Caren Easterling knew she was doing her job when an acquaintance walked into an empty grocery store she'd helped design in Southlake, Texas, and pronounced it “really unimpressive.” As an architect for Central Market, a high-end division of Texas chain H-E-B Grocery Co., Easterling strives to keep store architecture simple, an unobtrusive backdrop for the food on sale.
“The architecture becomes the choreographer,” explains H-E-B director of design Gwen Newland, who has a B.Arch. from Texas Tech University and has been with the company for nine years. “You're leading a customer through an experience. The focus is really on the product.” At Central Market, which has a “directed flow” layout instead of conventional aisles, it's up to the architects to draw customers from broccoli to breakfast cereal to baked goods, giving them a “tremendous visual impact” around every corner, Newland says.

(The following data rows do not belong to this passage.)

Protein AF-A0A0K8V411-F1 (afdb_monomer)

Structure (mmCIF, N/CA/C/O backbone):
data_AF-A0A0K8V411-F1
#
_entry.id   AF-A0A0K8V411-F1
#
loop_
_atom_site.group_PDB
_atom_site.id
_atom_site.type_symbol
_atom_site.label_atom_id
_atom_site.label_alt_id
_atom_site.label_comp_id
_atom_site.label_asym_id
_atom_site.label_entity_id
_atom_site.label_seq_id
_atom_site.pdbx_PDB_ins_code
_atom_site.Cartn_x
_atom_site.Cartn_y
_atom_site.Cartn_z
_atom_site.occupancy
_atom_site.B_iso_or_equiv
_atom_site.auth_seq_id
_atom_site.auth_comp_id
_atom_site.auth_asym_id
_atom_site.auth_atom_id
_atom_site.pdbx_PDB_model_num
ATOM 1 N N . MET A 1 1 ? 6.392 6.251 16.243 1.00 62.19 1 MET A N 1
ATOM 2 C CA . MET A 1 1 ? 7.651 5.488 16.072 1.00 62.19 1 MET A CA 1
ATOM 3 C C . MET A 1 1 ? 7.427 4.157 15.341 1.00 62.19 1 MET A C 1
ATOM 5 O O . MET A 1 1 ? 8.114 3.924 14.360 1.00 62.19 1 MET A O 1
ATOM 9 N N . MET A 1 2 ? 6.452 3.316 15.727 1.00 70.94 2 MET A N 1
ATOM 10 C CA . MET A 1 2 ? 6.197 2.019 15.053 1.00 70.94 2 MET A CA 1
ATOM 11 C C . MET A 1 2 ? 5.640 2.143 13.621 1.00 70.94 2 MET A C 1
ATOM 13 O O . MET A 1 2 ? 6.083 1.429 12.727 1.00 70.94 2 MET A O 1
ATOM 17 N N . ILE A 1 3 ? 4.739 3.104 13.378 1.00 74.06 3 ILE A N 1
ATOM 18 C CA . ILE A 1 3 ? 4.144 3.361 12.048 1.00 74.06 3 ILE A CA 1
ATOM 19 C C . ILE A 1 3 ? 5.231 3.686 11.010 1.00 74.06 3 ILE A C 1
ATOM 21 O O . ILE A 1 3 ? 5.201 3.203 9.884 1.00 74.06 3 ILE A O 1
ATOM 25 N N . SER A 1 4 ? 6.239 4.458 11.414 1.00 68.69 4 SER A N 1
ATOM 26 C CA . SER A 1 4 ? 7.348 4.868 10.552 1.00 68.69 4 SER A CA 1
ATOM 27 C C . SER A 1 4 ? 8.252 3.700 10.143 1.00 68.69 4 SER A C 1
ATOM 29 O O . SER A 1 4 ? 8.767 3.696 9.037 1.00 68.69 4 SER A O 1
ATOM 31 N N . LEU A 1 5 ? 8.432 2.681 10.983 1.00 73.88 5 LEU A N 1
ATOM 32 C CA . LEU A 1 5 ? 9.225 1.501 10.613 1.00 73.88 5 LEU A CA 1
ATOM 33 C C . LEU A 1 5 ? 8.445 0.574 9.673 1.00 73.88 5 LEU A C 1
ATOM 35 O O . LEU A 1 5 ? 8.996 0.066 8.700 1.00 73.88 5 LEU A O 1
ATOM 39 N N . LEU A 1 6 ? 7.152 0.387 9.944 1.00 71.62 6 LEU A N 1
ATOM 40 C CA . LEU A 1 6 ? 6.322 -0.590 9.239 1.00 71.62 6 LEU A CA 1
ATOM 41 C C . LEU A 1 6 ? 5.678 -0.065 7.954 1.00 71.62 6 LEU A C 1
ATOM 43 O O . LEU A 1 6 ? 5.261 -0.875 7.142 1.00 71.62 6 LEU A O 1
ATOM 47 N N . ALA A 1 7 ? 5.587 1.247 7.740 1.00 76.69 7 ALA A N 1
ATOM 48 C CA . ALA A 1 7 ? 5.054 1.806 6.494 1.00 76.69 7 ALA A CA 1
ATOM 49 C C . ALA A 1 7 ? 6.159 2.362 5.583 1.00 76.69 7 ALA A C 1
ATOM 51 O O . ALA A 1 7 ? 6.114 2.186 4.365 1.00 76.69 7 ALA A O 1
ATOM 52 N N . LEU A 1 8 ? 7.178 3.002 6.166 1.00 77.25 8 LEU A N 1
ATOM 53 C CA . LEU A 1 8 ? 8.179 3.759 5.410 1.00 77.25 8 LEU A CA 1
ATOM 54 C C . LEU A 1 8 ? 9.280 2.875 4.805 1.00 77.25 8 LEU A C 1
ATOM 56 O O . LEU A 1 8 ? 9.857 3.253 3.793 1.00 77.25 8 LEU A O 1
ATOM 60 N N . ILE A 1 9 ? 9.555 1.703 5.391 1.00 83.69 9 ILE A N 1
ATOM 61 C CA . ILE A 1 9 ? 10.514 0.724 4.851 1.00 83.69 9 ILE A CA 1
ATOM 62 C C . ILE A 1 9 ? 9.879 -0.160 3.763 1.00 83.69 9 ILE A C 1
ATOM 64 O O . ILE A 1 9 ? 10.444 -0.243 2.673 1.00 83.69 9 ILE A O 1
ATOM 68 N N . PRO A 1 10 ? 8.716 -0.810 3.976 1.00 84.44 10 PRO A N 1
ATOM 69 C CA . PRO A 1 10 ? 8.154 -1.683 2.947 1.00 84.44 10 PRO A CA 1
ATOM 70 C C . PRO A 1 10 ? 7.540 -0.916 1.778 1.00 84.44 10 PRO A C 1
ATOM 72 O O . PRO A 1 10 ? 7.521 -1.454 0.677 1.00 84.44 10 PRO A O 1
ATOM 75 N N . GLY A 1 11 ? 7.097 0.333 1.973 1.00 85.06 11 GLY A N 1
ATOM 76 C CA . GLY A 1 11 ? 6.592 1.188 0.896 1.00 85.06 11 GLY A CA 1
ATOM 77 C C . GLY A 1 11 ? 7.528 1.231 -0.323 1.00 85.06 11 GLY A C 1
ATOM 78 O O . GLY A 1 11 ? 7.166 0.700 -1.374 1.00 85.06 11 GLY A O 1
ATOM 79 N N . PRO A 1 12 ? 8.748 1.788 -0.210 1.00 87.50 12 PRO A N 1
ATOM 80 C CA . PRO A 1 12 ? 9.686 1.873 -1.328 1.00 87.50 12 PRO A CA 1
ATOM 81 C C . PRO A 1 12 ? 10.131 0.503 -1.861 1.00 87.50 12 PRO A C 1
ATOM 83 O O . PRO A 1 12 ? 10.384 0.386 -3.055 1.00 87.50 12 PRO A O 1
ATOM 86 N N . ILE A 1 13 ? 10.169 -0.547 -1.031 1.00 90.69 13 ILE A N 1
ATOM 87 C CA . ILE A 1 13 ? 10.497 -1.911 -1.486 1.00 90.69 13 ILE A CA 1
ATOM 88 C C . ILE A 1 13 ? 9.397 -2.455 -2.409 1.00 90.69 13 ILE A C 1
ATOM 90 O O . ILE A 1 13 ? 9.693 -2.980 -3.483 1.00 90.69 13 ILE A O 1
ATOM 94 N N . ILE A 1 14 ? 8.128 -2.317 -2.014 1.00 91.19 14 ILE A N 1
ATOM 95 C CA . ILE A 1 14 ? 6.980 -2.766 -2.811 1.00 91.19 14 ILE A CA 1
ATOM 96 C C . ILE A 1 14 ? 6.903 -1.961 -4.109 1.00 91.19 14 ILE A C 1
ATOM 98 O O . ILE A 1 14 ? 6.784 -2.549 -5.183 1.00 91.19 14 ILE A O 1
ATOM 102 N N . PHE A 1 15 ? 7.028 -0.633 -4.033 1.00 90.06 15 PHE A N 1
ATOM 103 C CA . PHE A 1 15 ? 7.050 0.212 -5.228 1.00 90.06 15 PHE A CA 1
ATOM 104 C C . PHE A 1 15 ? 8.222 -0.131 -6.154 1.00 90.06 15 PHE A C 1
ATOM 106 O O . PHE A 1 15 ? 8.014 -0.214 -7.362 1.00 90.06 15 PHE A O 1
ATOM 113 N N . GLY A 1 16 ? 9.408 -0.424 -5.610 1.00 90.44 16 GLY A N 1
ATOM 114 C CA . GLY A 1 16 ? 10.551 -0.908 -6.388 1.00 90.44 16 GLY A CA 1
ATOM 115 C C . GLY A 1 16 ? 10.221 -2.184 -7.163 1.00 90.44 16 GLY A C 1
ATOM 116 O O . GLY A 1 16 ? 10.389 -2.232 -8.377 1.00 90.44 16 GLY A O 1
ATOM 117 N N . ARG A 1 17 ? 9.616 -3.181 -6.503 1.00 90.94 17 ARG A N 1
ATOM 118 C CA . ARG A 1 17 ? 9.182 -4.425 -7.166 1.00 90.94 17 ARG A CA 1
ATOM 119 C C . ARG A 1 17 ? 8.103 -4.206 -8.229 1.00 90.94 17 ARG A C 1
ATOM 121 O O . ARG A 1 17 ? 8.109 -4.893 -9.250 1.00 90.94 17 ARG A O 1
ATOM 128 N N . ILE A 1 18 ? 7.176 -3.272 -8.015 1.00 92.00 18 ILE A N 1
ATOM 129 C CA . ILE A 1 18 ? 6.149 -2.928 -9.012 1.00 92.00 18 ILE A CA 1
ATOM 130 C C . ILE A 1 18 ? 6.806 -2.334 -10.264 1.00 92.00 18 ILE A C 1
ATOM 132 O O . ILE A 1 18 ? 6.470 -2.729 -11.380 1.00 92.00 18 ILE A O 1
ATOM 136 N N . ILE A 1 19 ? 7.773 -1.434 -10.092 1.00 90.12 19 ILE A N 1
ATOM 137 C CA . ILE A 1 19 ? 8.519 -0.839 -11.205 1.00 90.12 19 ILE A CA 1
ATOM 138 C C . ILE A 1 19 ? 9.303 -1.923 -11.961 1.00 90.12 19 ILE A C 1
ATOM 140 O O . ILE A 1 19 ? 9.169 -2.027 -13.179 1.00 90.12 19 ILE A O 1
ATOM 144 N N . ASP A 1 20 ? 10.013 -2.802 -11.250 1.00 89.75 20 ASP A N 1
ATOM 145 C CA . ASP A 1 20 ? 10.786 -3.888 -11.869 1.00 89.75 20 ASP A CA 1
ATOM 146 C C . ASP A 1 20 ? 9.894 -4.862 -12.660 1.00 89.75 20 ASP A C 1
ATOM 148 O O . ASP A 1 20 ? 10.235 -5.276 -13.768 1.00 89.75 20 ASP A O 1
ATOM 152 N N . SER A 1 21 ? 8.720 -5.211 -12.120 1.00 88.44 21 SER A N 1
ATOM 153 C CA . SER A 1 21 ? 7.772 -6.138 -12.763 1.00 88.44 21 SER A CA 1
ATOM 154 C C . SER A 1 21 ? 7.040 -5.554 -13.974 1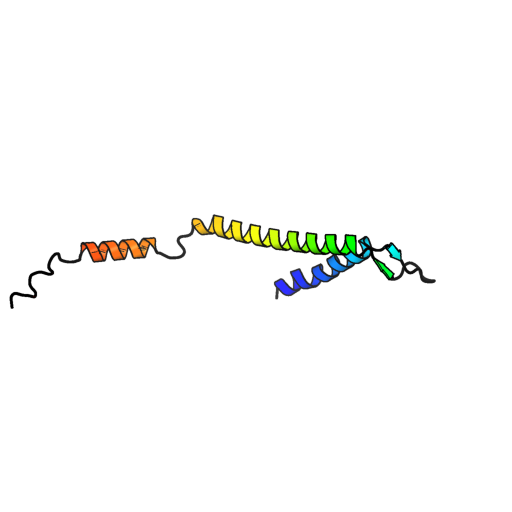.00 88.44 21 SER A C 1
ATOM 156 O O . SER A 1 21 ? 6.572 -6.302 -14.831 1.00 88.44 21 SER A O 1
ATOM 158 N N . THR A 1 22 ? 6.943 -4.226 -14.065 1.00 91.69 22 THR A N 1
ATOM 159 C CA . THR A 1 22 ? 6.321 -3.529 -15.203 1.00 91.69 22 THR A CA 1
ATOM 160 C C . THR A 1 22 ? 7.337 -3.092 -16.249 1.00 91.69 22 THR A C 1
ATOM 162 O O . THR A 1 22 ? 6.961 -2.456 -17.235 1.00 91.69 22 THR A O 1
ATOM 165 N N . CYS A 1 23 ? 8.610 -3.446 -16.069 1.00 91.31 23 CYS A N 1
ATOM 166 C CA . CYS A 1 23 ? 9.661 -3.053 -16.984 1.00 91.31 23 CYS A CA 1
ATOM 167 C C . CYS A 1 23 ? 9.523 -3.733 -18.351 1.00 91.31 23 CYS A C 1
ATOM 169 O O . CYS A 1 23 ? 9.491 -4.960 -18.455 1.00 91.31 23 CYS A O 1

Central Market launched in 1994, three years after H-E-B tested the waters with its first nontraditional grocery store, the Marketplace in San Antonio. Whereas major retail stores are usually planned by large committees, the initial Central Market concept arose from discussions among a small group of people eager to take grocery merchandising in a new direction.

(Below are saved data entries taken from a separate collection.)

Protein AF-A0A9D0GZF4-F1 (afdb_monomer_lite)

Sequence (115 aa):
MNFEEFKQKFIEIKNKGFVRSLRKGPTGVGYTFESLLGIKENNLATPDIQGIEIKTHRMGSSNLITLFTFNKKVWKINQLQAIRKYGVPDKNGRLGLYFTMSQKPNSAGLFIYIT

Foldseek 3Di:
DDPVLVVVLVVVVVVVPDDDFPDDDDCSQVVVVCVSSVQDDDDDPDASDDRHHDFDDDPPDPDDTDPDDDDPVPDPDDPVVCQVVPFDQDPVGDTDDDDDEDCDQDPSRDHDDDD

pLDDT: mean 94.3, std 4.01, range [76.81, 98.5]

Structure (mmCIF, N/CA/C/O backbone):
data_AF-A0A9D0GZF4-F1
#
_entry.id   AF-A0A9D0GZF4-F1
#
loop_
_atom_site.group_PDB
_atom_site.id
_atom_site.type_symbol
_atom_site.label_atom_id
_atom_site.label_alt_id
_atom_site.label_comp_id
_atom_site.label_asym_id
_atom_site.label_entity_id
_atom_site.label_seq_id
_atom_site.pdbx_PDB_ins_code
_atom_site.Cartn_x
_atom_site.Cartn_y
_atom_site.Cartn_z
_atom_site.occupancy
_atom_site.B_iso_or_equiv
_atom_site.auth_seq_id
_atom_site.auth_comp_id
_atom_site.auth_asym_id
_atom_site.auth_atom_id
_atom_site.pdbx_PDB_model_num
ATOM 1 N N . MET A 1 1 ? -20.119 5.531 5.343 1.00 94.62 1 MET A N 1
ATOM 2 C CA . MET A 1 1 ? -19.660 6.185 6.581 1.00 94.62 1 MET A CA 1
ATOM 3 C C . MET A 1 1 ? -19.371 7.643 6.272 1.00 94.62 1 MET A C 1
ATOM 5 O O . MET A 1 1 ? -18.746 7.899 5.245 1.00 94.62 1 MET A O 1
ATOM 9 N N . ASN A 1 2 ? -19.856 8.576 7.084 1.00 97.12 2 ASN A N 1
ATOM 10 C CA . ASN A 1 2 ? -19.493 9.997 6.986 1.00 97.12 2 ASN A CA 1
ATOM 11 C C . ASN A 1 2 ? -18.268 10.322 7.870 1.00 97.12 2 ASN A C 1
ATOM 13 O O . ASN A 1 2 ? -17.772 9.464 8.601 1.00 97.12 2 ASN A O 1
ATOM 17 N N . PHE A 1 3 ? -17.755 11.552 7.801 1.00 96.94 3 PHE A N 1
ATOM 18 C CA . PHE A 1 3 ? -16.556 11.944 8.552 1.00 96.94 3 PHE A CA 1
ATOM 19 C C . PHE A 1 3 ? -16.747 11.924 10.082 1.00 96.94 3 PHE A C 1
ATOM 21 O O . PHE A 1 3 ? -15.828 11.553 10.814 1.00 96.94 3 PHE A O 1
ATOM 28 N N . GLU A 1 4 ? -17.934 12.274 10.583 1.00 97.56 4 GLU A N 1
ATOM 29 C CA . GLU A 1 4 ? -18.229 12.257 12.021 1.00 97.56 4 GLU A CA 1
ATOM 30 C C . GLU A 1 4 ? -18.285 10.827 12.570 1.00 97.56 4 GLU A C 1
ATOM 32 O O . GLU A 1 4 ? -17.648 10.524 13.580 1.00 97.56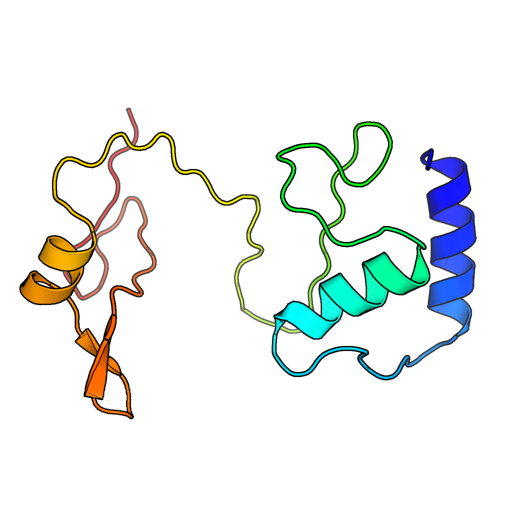 4 GLU A O 1
ATOM 37 N N . GLU A 1 5 ? -18.955 9.919 11.858 1.00 97.75 5 GLU A N 1
ATOM 38 C CA . GLU A 1 5 ? -18.970 8.484 12.168 1.00 97.75 5 GLU A CA 1
ATOM 39 C C . GLU A 1 5 ? -17.556 7.892 12.160 1.00 97.75 5 GLU A C 1
ATOM 41 O O . GLU A 1 5 ? -17.200 7.107 13.043 1.00 97.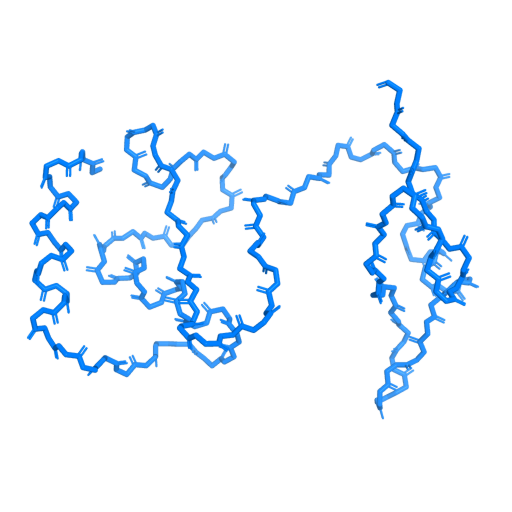75 5 GLU A O 1
ATOM 46 N N . PHE A 1 6 ? -16.731 8.290 11.184 1.00 98.00 6 PHE A N 1
ATOM 47 C CA . PHE A 1 6 ? -15.337 7.866 11.106 1.00 98.00 6 PHE A CA 1
ATOM 48 C C . PHE A 1 6 ? -14.544 8.309 12.334 1.00 98.00 6 PHE A C 1
ATOM 50 O O . PHE A 1 6 ? -13.841 7.488 12.919 1.00 98.00 6 PHE A O 1
ATOM 57 N N . LYS A 1 7 ? -14.667 9.572 12.763 1.00 98.12 7 LYS A N 1
ATOM 58 C CA . LYS A 1 7 ? -13.957 10.077 13.949 1.00 98.12 7 LYS A CA 1
ATOM 59 C C . LYS A 1 7 ? -14.294 9.276 15.205 1.00 98.12 7 LYS A C 1
ATOM 61 O O . LYS A 1 7 ? -13.377 8.926 15.948 1.00 98.12 7 LYS A O 1
ATOM 66 N N . GLN A 1 8 ? -15.571 8.952 15.419 1.00 98.25 8 GLN A N 1
ATOM 67 C CA . GLN A 1 8 ? -15.990 8.153 16.575 1.00 98.25 8 GLN A CA 1
ATOM 68 C C . GLN A 1 8 ? -15.370 6.753 16.539 1.00 98.25 8 GLN A C 1
ATOM 70 O O . GLN A 1 8 ? -14.659 6.366 17.468 1.00 98.25 8 GLN A O 1
ATOM 75 N N . LYS A 1 9 ? -15.509 6.039 15.415 1.00 97.94 9 LYS A N 1
ATOM 76 C CA . LYS A 1 9 ? -14.897 4.712 15.252 1.00 97.94 9 LYS A CA 1
ATOM 77 C C . LYS A 1 9 ? -13.374 4.747 15.348 1.00 97.94 9 LYS A C 1
ATOM 79 O O . LYS A 1 9 ? -12.770 3.834 15.902 1.00 97.94 9 LYS A O 1
ATOM 84 N N . PHE A 1 10 ? -12.732 5.792 14.834 1.00 97.81 10 PHE A N 1
ATOM 85 C CA . PHE A 1 10 ? -11.285 5.961 14.929 1.00 97.81 10 PHE A CA 1
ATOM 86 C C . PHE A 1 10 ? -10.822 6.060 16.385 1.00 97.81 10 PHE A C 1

The team did research and found that the majority of people buy food based on impulse. According to Bill Triplett, H-E-B's director of planning and design, “They have lists, but buy a lot more off the list than on.” Which is why directed flow makes good business sense: “You get to travel by everything and see things you wouldn't otherwise, and you buy more.”
The traditional layout was by no means intuitive, Triplett says: “We've done focus groups, and 10 different people will draw 10 different paths.” That model took hold because it allowed stores to move products on and off the shelves cheaply and quickly. “It's a logistics model and that's it,” he says.
Central Market, then, relieves shoppers of the burden of store navigation and turns the grocery-store errand into an experience. (Not necessarily what you want if you've rushed in for a gallon of milk—but the stores do have shortcuts that regular customers can learn, Newland says.) Each of the eight stores, which average about 70,000 square feet, has three principal sections: produce, seafood, and meat; groceries; and prepared foods, with a bakery, cheese department, deli, coffee bar, and, in some stores, a café.
Architectural contrast, while not competing with the food on display, is crucial for differentiating the sections and creating visual surprise. The produce, seafood, and meat section has the feel of a wholesale market, with concrete walls that are often unpainted, relatively low ceilings (12 feet to 16 feet), and simple lighting. From here, customers step into the beer and wine department, which suddenly and dramatically opens up: The ceilings soar to 25 feet, clerestories around the perimeter let in daylight, and the atmosphere is “like a giant hall,” Newland says.
Newland regards her team essentially as problem-solvers. “That's your program,” says Newland. “What I love about this job is you're able to help solve problems. That's what architects do.”